Wherever the line with "ATOM 98 O O" sits in the listing below, transcribe from it up to and including the line with "ATOM 114 N N", exactly, and leave the remaining lines out.
§ §
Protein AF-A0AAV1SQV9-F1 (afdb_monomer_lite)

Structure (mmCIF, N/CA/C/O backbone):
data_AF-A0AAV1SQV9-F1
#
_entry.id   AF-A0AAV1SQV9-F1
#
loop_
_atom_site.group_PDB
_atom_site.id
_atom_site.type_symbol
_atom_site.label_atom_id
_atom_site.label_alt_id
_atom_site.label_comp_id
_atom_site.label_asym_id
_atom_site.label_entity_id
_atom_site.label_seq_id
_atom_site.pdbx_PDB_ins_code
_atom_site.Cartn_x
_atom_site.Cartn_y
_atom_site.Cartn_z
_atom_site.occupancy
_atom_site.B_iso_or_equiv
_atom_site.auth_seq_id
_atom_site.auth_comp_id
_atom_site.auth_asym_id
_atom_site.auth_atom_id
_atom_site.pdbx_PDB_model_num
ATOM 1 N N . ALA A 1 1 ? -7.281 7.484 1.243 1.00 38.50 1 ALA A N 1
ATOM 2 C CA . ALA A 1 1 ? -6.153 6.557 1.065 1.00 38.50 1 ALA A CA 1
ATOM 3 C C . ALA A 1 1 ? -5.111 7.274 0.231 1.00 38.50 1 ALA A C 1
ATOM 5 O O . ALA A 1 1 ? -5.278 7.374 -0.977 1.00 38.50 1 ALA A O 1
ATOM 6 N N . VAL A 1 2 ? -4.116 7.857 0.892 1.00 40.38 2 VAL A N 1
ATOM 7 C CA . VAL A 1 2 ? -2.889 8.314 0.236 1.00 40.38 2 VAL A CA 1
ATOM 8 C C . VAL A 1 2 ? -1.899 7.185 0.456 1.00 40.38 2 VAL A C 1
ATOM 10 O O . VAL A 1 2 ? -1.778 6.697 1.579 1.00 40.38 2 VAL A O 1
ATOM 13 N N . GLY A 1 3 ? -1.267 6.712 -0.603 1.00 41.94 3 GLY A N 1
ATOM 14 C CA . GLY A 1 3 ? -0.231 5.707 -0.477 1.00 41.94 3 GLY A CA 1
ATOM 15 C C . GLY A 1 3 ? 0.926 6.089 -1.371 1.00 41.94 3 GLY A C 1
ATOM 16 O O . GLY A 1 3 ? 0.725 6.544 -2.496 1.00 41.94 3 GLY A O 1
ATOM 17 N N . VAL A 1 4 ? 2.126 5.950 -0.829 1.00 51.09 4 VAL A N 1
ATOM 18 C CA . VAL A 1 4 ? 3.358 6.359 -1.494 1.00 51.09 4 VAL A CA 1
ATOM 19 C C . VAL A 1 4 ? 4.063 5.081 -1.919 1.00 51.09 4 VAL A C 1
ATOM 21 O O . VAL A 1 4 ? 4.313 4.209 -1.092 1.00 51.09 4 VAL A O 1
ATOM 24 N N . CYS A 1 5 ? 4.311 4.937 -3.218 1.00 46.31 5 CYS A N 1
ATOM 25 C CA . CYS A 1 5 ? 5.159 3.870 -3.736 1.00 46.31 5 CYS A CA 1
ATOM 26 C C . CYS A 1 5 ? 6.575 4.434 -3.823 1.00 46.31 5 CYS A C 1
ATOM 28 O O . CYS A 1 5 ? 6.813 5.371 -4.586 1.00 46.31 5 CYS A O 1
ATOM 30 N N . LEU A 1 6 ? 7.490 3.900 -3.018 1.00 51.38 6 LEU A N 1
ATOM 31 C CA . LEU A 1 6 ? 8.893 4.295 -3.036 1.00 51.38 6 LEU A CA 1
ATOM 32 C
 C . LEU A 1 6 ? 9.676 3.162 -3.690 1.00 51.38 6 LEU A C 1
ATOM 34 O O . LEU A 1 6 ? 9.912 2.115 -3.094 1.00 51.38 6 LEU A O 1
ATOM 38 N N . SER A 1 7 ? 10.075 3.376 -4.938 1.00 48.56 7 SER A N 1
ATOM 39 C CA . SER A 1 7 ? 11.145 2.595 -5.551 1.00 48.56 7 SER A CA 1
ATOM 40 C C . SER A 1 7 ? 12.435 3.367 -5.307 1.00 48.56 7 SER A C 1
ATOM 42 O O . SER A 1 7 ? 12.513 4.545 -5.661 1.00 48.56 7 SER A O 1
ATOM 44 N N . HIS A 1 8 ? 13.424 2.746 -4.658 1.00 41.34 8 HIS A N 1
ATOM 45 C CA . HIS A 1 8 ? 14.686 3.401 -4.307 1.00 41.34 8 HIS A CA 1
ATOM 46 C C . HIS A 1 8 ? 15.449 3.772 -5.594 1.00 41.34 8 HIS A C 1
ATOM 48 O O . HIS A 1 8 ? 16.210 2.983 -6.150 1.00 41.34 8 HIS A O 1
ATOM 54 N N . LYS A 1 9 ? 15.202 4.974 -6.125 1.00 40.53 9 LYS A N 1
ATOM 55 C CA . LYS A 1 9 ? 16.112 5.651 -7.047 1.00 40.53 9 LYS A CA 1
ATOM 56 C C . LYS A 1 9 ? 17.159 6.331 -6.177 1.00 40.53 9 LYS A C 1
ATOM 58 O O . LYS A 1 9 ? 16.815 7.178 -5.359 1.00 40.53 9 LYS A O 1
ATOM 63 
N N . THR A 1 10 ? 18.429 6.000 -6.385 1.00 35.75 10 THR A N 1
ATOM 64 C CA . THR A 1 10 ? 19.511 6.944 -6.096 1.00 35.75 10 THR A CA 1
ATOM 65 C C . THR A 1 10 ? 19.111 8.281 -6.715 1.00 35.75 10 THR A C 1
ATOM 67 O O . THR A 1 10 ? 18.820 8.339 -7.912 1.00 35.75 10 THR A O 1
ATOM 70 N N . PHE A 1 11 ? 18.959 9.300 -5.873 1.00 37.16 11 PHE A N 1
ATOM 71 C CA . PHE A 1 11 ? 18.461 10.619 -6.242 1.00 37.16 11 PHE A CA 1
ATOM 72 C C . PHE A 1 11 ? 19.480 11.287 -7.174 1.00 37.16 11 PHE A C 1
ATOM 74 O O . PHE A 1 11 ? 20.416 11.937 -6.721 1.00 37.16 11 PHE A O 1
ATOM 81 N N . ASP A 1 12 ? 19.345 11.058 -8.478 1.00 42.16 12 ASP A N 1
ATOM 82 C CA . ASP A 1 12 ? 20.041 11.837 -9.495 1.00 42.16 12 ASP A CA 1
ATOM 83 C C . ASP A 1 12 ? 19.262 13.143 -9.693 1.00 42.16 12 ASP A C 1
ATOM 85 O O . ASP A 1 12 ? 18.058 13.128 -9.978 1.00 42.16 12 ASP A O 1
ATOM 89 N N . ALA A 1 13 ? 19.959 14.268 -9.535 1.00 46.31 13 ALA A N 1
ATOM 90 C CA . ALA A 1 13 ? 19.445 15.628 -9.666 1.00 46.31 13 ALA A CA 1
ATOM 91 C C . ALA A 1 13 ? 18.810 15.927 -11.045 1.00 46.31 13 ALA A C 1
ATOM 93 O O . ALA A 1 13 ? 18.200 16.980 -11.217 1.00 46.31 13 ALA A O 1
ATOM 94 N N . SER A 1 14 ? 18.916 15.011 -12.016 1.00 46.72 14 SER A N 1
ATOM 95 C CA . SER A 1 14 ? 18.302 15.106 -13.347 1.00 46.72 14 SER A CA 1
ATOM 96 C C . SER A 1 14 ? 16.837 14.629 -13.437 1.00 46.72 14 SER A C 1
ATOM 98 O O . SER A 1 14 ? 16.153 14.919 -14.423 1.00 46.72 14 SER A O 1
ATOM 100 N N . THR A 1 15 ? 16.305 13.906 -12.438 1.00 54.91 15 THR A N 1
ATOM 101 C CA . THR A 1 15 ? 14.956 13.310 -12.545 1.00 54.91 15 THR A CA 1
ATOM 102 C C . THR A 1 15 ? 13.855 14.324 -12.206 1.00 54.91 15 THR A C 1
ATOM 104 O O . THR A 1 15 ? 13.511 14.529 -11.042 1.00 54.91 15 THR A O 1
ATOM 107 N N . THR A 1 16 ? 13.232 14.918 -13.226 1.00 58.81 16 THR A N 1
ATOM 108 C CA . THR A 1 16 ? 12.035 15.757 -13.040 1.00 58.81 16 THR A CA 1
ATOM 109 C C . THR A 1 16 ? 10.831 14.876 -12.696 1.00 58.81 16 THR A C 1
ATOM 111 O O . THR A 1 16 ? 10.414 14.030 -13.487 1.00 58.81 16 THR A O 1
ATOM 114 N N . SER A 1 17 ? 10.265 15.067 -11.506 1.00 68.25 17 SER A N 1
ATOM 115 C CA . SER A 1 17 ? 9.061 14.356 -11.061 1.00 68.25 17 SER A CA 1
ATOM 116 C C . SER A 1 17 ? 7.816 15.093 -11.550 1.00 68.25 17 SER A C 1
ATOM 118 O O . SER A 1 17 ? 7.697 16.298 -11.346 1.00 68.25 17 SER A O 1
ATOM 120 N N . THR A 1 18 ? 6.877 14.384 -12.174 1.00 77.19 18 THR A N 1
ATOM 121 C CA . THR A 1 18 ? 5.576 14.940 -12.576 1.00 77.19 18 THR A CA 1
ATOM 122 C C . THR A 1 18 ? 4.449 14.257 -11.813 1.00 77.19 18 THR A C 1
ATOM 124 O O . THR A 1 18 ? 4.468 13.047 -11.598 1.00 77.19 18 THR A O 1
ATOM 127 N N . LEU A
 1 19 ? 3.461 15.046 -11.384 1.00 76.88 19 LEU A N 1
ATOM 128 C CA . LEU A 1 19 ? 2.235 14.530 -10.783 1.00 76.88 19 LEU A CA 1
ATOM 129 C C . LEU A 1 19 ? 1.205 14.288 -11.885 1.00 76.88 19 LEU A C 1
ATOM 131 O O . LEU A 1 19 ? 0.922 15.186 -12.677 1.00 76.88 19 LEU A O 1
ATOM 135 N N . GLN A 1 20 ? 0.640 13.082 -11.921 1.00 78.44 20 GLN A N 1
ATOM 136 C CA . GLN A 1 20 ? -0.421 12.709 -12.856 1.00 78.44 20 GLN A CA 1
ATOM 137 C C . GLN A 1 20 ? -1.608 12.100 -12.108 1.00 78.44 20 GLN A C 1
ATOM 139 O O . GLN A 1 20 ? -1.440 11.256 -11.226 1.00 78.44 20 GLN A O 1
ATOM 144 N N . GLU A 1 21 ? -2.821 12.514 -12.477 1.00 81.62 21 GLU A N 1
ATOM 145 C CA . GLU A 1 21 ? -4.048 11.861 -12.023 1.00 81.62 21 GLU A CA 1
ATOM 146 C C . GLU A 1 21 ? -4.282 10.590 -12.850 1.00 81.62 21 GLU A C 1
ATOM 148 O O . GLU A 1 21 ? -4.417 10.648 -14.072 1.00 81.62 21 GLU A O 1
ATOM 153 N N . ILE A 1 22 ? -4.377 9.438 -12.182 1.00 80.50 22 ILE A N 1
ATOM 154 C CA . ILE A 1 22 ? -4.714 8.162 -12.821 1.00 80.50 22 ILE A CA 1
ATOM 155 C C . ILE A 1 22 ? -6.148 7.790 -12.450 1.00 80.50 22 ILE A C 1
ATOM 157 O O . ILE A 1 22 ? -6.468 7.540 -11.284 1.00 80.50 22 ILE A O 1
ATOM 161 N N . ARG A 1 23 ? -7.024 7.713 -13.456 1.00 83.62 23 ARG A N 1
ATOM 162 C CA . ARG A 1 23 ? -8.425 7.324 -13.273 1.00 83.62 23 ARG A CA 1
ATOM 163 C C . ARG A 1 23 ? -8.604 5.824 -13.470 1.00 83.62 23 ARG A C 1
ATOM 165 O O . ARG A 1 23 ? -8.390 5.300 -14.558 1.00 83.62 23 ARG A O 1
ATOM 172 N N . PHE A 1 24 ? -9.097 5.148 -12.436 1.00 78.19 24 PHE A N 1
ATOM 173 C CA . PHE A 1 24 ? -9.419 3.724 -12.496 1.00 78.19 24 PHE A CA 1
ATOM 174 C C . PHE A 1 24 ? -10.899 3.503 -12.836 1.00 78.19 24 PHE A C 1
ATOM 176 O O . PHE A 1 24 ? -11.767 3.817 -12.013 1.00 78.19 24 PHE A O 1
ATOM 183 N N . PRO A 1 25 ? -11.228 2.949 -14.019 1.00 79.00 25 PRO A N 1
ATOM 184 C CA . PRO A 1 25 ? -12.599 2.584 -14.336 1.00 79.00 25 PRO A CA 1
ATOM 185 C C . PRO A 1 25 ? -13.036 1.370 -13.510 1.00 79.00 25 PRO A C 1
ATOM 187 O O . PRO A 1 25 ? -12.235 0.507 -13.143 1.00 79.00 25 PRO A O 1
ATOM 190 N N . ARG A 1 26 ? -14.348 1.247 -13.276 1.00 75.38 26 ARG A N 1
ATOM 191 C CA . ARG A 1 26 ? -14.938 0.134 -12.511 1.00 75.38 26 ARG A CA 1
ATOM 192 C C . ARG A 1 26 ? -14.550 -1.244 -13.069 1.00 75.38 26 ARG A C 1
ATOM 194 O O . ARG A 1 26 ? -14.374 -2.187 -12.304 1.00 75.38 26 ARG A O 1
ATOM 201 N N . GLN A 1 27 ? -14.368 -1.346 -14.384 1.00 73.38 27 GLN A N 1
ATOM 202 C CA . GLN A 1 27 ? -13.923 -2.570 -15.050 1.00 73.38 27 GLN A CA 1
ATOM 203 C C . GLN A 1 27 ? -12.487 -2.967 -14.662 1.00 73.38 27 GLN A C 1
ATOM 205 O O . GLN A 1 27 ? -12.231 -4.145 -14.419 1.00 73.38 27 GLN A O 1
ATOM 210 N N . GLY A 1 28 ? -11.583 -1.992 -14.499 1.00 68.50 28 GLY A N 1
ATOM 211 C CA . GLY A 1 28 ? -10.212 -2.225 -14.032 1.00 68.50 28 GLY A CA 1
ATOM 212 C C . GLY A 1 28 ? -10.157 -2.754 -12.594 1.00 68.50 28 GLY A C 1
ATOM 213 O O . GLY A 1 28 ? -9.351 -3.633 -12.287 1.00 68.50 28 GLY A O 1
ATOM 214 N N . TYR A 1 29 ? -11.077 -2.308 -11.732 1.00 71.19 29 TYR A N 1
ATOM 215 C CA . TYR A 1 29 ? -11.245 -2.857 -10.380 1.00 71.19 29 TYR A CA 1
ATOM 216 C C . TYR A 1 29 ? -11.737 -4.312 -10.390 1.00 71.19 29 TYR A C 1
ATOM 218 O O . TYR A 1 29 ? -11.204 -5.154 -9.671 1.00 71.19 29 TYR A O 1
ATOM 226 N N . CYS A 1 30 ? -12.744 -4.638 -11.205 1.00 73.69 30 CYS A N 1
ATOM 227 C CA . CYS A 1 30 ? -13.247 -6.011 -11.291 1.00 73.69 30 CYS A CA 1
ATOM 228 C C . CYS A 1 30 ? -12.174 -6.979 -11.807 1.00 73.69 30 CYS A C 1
§ §
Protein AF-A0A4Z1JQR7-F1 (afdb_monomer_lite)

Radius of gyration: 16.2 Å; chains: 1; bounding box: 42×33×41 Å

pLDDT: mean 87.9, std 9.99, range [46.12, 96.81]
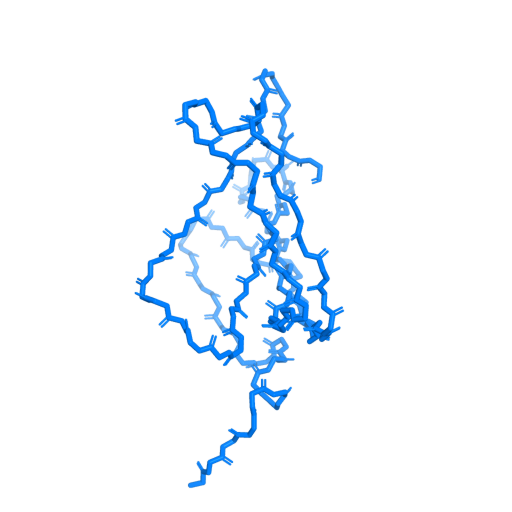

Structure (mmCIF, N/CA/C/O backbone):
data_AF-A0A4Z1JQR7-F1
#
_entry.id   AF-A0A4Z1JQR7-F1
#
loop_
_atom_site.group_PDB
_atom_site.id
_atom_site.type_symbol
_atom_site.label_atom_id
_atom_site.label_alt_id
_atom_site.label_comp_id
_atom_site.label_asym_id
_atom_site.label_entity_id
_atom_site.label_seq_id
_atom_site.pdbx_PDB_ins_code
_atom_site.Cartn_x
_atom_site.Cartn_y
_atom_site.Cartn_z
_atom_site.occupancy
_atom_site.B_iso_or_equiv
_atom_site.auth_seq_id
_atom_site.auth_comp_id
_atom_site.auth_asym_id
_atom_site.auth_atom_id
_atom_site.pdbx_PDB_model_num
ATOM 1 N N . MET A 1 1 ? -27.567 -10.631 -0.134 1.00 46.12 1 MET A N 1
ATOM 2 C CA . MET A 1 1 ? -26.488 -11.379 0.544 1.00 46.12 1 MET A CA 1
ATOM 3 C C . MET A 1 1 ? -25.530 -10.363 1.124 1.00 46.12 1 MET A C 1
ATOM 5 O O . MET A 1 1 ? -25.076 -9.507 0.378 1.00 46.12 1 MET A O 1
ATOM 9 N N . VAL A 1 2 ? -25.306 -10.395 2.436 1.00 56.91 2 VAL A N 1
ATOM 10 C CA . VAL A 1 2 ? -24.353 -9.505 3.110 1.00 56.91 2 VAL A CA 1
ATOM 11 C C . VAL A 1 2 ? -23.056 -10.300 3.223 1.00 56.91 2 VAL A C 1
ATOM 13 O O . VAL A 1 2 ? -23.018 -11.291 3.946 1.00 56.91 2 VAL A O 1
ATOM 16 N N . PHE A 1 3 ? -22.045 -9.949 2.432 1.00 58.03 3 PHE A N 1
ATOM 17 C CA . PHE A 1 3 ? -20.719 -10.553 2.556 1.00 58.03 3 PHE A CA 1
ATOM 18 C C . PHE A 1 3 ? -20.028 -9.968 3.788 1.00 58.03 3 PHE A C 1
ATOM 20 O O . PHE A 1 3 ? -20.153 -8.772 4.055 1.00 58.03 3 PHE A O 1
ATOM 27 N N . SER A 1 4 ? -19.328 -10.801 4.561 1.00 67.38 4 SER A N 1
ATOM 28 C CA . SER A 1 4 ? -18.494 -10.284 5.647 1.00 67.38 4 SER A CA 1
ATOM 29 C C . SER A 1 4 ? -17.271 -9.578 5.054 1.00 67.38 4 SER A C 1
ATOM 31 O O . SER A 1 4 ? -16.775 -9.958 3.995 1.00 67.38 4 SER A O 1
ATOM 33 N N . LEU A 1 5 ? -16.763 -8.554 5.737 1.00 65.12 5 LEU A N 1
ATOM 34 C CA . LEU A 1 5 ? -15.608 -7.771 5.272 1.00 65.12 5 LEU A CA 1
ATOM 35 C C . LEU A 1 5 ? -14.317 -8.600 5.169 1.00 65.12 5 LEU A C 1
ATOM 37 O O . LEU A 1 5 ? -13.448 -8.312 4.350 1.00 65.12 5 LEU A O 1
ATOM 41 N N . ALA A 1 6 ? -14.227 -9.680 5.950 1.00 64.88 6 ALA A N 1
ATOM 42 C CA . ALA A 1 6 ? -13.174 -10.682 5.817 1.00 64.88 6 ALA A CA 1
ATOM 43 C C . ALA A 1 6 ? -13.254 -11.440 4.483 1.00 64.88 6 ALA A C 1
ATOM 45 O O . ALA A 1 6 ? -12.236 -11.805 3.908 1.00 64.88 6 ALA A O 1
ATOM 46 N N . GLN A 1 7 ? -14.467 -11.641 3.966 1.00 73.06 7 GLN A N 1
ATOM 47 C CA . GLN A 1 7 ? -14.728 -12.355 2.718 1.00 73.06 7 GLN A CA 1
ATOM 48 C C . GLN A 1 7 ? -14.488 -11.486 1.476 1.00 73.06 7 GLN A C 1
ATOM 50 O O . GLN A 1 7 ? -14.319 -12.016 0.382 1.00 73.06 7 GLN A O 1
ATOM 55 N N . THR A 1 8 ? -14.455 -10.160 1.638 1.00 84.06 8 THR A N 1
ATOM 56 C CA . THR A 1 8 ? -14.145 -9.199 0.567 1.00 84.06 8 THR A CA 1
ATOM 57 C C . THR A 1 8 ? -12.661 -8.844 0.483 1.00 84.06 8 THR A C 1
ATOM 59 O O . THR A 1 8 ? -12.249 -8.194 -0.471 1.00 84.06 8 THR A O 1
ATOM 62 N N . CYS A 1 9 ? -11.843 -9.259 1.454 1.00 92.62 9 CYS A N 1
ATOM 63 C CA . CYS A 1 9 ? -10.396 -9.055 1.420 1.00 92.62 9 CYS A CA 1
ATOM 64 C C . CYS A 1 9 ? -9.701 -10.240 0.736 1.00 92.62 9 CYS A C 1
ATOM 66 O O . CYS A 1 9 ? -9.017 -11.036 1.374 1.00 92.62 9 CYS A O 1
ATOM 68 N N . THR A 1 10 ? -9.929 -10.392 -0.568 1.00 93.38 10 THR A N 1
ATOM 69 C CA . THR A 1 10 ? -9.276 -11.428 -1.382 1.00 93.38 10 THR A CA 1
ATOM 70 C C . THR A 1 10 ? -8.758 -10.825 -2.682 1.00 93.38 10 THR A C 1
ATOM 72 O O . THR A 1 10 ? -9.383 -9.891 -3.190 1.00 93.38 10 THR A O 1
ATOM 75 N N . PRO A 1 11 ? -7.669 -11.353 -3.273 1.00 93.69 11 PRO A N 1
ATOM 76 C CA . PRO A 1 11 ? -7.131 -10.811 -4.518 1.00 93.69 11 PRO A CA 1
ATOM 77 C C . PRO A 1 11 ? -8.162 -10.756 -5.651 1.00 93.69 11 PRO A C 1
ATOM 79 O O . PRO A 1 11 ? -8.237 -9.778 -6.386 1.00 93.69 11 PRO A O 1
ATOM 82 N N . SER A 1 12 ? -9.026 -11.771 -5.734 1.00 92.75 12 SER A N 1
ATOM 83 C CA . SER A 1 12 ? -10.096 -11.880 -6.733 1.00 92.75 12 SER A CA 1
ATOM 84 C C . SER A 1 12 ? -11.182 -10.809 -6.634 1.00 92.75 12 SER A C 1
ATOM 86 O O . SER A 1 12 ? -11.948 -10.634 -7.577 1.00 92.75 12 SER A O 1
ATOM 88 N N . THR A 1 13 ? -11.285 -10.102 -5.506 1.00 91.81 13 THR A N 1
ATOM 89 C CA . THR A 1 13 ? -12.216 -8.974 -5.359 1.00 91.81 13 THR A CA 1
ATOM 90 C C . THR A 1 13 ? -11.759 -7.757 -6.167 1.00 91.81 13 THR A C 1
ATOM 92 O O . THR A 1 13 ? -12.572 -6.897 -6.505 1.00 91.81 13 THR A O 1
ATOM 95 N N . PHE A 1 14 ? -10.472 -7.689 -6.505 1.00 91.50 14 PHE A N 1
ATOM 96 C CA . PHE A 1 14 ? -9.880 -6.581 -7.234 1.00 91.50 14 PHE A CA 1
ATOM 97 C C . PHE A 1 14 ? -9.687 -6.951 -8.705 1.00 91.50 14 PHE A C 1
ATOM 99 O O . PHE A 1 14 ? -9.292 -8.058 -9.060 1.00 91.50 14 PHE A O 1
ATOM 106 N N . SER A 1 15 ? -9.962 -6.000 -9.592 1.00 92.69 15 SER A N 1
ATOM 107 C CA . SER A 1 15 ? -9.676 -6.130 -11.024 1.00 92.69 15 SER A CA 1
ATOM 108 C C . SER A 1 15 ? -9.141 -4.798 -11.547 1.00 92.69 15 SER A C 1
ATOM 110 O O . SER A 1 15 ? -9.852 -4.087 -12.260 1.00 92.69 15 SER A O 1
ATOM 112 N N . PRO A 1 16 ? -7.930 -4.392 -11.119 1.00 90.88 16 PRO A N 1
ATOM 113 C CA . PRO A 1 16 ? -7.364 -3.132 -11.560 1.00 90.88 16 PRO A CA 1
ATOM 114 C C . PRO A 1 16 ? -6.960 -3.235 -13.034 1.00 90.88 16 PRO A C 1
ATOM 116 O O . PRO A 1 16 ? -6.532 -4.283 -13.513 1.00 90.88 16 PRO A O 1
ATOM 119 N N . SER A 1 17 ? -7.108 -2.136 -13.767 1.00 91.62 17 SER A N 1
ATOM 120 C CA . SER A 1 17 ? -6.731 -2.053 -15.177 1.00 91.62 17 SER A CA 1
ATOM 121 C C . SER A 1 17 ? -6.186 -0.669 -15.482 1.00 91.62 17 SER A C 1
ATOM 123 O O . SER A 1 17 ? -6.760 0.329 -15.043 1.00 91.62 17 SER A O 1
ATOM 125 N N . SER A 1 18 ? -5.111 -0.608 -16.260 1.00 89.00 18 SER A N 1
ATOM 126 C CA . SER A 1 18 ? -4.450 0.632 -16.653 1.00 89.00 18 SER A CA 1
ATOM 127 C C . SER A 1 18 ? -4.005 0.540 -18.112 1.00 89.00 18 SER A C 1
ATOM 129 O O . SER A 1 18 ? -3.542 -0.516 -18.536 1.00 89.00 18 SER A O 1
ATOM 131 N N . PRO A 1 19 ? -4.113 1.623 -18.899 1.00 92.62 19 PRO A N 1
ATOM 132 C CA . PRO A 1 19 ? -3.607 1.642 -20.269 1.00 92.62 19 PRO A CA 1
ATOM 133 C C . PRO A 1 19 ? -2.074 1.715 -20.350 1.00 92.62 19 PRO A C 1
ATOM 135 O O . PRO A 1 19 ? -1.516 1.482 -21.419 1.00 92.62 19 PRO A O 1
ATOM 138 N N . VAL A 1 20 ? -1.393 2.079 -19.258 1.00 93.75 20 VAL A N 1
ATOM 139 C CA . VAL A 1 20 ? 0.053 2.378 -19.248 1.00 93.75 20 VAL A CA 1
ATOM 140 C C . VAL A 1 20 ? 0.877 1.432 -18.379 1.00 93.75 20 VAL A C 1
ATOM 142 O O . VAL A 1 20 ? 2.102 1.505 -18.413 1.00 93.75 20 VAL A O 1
§ §
ANSWER TO THE PROBLEM =
ATOM 98 O O . SER A 1 14 ? 16.153 14.919 -14.423 1.00 46.72 14 SER A O 1
ATOM 100 N N . THR A 1 15 ? 16.305 13.906 -12.438 1.00 54.91 15 THR A N 1
ATOM 101 C CA . THR A 1 15 ? 14.956 13.310 -12.545 1.00 54.91 15 THR A CA 1
ATOM 102 C C . THR A 1 15 ? 13.855 14.324 -12.206 1.00 54.91 15 THR A C 1
ATOM 104 O O . THR A 1 15 ? 13.511 14.529 -11.042 1.00 54.91 15 THR A O 1
ATOM 107 N N . THR A 1 16 ? 13.232 14.918 -13.226 1.00 58.81 16 THR A N 1
ATOM 108 C CA . THR A 1 16 ? 12.035 15.757 -13.040 1.00 58.81 16 THR A CA 1
ATOM 109 C C . THR A 1 16 ? 10.831 14.876 -12.696 1.00 58.81 16 THR A C 1
ATOM 111 O O . THR A 1 16 ? 10.414 14.030 -13.487 1.00 58.81 16 THR A O 1
ATOM 114 N N . SER A 1 17 ? 10.265 15.067 -11.506 1.00 68.25 17 SER A N 1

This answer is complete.